Exercise:
Please retype only the lines below that run from the one containing "ATOM 122 C CA" through the last line, both included, without altering a word.

=== Section Start ===

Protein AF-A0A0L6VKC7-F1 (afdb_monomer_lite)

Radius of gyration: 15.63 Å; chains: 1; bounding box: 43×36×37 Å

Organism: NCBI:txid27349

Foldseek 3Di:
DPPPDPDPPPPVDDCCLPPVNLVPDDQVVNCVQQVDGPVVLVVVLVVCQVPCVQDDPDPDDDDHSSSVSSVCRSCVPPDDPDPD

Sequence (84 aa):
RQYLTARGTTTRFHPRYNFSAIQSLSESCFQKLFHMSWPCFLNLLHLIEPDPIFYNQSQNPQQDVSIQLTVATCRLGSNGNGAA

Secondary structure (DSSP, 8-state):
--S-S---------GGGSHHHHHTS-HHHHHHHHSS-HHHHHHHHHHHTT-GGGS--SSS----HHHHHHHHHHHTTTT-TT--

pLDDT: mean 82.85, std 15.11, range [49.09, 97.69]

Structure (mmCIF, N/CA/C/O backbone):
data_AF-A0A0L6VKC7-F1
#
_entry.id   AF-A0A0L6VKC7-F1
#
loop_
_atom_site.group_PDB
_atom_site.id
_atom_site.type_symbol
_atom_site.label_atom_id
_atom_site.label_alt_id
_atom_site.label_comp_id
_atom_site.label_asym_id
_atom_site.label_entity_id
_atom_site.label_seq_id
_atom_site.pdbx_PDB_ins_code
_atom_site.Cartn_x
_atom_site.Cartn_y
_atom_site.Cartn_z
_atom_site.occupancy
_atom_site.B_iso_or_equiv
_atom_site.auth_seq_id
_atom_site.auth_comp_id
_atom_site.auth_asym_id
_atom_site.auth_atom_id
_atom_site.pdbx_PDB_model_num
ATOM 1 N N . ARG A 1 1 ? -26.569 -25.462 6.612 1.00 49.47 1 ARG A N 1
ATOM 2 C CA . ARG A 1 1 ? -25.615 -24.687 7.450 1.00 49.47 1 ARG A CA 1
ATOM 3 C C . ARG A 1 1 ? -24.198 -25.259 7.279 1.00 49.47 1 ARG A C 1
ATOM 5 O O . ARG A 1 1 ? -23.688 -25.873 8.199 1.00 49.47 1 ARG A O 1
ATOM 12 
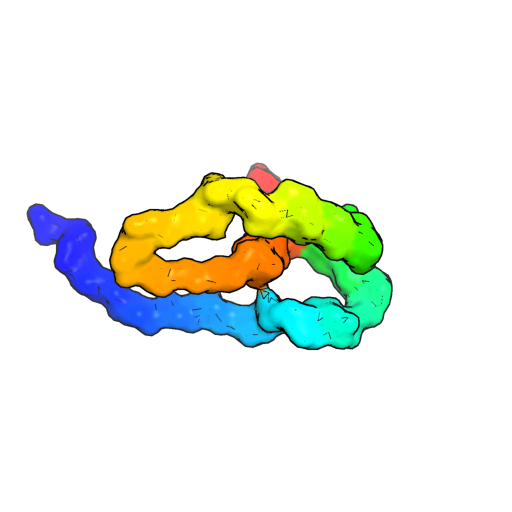N N . GLN A 1 2 ? -23.583 -25.118 6.101 1.00 55.94 2 GLN A N 1
ATOM 13 C CA . GLN A 1 2 ? -22.251 -25.691 5.801 1.00 55.94 2 GLN A CA 1
ATOM 14 C C . GLN A 1 2 ? -21.120 -24.645 5.766 1.00 55.94 2 GLN A C 1
ATOM 16 O O . GLN A 1 2 ? -19.972 -24.999 5.544 1.00 55.94 2 GLN A O 1
ATOM 21 N N . TYR A 1 3 ? -21.422 -23.368 6.027 1.00 58.84 3 TYR A N 1
ATOM 22 C CA . TYR A 1 3 ? -20.444 -22.269 5.973 1.00 58.84 3 TYR A CA 1
ATOM 23 C C . TYR A 1 3 ? -19.936 -21.805 7.350 1.00 58.84 3 TYR A C 1
ATOM 25 O O . TYR A 1 3 ? -19.222 -20.812 7.433 1.00 58.84 3 TYR A O 1
ATOM 33 N N . LEU A 1 4 ? -20.322 -22.489 8.433 1.00 65.56 4 LEU A N 1
ATOM 34 C CA . LEU A 1 4 ? -19.999 -22.110 9.819 1.00 65.56 4 LEU A CA 1
ATOM 35 C C . LEU A 1 4 ? -18.907 -22.988 10.444 1.00 65.56 4 LEU A C 1
ATOM 37 O O . LEU A 1 4 ? -18.790 -23.054 11.664 1.00 65.56 4 LEU A O 1
ATOM 41 N N . THR A 1 5 ? -18.116 -23.701 9.645 1.00 62.69 5 THR A N 1
ATOM 42 C CA . THR A 1 5 ? -16.912 -24.346 10.169 1.00 62.69 5 THR A CA 1
ATOM 43 C C . THR A 1 5 ? -15.944 -23.250 10.597 1.00 62.69 5 THR A C 1
ATOM 45 O O . THR A 1 5 ? -15.655 -22.341 9.814 1.00 62.69 5 THR A O 1
ATOM 48 N N . ALA A 1 6 ? -15.458 -23.315 11.838 1.00 60.31 6 ALA A N 1
ATOM 49 C CA . ALA A 1 6 ? -14.428 -22.406 12.317 1.00 60.31 6 ALA A CA 1
ATOM 50 C C . ALA A 1 6 ? -13.251 -22.455 11.335 1.00 60.31 6 ALA A C 1
ATOM 52 O O . ALA A 1 6 ? -12.635 -23.506 11.142 1.00 60.31 6 ALA A O 1
ATOM 53 N N . ARG A 1 7 ? -12.967 -21.333 10.664 1.00 61.12 7 ARG A N 1
ATOM 54 C CA . ARG A 1 7 ? -11.729 -21.209 9.897 1.00 61.12 7 ARG A CA 1
ATOM 55 C C . ARG A 1 7 ? -10.605 -21.354 10.911 1.00 61.12 7 ARG A C 1
ATOM 57 O O . ARG A 1 7 ? -10.471 -20.502 11.785 1.00 61.12 7 ARG A O 1
ATOM 64 N N . GLY A 1 8 ? -9.834 -22.437 10.815 1.00 57.59 8 GLY A N 1
ATOM 65 C CA . GLY A 1 8 ? -8.597 -22.566 11.577 1.00 57.59 8 GLY A CA 1
ATOM 66 C C . GLY A 1 8 ? -7.769 -21.298 11.390 1.00 57.59 8 GLY A C 1
ATOM 67 O O . GLY A 1 8 ? -7.817 -20.695 10.310 1.00 57.59 8 GLY A O 1
ATOM 68 N N . THR A 1 9 ? -7.063 -20.874 12.438 1.00 49.34 9 THR A N 1
ATOM 69 C CA . THR A 1 9 ? -6.158 -19.718 12.447 1.00 49.34 9 THR A CA 1
ATOM 70 C C . THR A 1 9 ? -5.077 -19.924 11.397 1.00 49.34 9 THR A C 1
ATOM 72 O O . THR A 1 9 ? -3.969 -20.380 11.650 1.00 49.34 9 THR A O 1
ATOM 75 N N . THR A 1 10 ? -5.421 -19.630 10.150 1.00 49.09 10 THR A N 1
ATOM 76 C CA . THR A 1 10 ? -4.474 -19.672 9.060 1.00 49.09 10 THR A CA 1
ATOM 77 C C . THR A 1 10 ? -3.802 -18.320 9.119 1.00 49.09 10 THR A C 1
ATOM 79 O O . THR A 1 10 ? -4.255 -17.364 8.491 1.00 49.09 10 THR A O 1
ATOM 82 N N . THR A 1 11 ? -2.747 -18.215 9.921 1.00 52.75 11 THR A N 1
ATOM 83 C CA . THR A 1 11 ? -1.838 -17.073 9.878 1.00 52.75 11 THR A CA 1
ATOM 84 C C . THR A 1 11 ? -1.109 -17.144 8.535 1.00 52.75 11 THR A C 1
ATOM 86 O O . THR A 1 11 ? 0.043 -17.540 8.444 1.00 52.75 11 THR A O 1
ATOM 89 N N . ARG A 1 12 ? -1.809 -16.823 7.436 1.00 61.62 12 ARG A N 1
ATOM 90 C CA . ARG A 1 12 ? -1.273 -16.770 6.062 1.00 61.62 12 ARG A CA 1
ATOM 91 C C . ARG A 1 12 ? -0.416 -15.520 5.847 1.00 61.62 12 ARG A C 1
ATOM 93 O O . ARG A 1 12 ? -0.289 -15.039 4.722 1.00 61.62 12 ARG A O 1
ATOM 100 N N . PHE A 1 13 ? 0.125 -14.953 6.918 1.00 64.38 13 PHE A N 1
ATOM 101 C CA . PHE A 1 13 ? 1.0
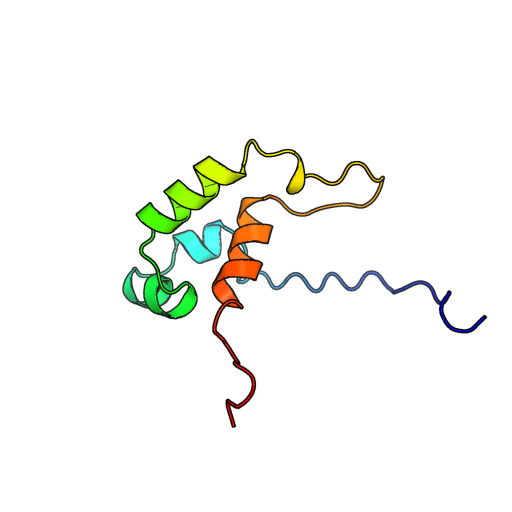23 -13.825 6.822 1.00 64.38 13 PHE A CA 1
ATOM 102 C C . PHE A 1 13 ? 2.420 -14.354 6.503 1.00 64.38 13 PHE A C 1
ATOM 104 O O . PHE A 1 13 ? 3.058 -15.005 7.326 1.00 64.38 13 PHE A O 1
ATOM 111 N N . HIS A 1 14 ? 2.864 -14.133 5.268 1.00 72.12 14 HIS A N 1
ATOM 112 C CA . HIS A 1 14 ? 4.200 -14.534 4.852 1.00 72.12 14 HIS A CA 1
ATOM 113 C C . HIS A 1 14 ? 5.209 -13.482 5.348 1.00 72.12 14 HIS A C 1
ATOM 115 O O . HIS A 1 14 ? 5.066 -12.320 4.964 1.00 72.12 14 HIS A O 1
ATOM 121 N N . PRO A 1 15 ? 6.267 -13.856 6.097 1.00 78.44 15 PRO A N 1
ATOM 122 C CA . PRO A 1 15 ? 7.230 -12.912 6.690 1.00 78.44 15 PRO A CA 1
ATOM 123 C C . PRO A 1 15 ? 7.901 -11.944 5.703 1.00 78.44 15 PRO A C 1
ATOM 125 O O . PRO A 1 15 ? 8.413 -10.901 6.091 1.00 78.44 15 PRO A O 1
ATOM 128 N N . ARG A 1 16 ? 7.873 -12.265 4.405 1.00 79.38 16 ARG A N 1
ATOM 129 C CA . ARG A 1 16 ? 8.372 -11.402 3.316 1.00 79.38 16 ARG A CA 1
ATOM 130 C C . ARG A 1 16 ? 7.671 -10.044 3.212 1.00 79.38 16 ARG A C 1
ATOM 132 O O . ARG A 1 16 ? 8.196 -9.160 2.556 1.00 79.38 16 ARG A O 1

=== Section End ===

Worked solution:
ATOM 122 C CA . PRO A 1 15 ? 7.230 -12.912 6.690 1.00 78.44 15 PRO A CA 1
ATOM 123 C C . PRO A 1 15 ? 7.901 -11.944 5.703 1.00 78.44 15 PRO A C 1
ATOM 125 O O . PRO A 1 15 ? 8.413 -10.901 6.091 1.00 78.44 15 PRO A O 1
ATOM 128 N N . ARG A 1 16 ? 7.873 -12.265 4.405 1.00 79.38 16 ARG A N 1
ATOM 129 C CA . ARG A 1 16 ? 8.372 -11.402 3.316 1.00 79.38 16 ARG A CA 1
ATOM 130 C C . ARG A 1 16 ? 7.671 -10.044 3.212 1.00 79.38 16 ARG A C 1
ATOM 132 O O . ARG A 1 16 ? 8.196 -9.160 2.556 1.00 79.38 16 ARG A O 1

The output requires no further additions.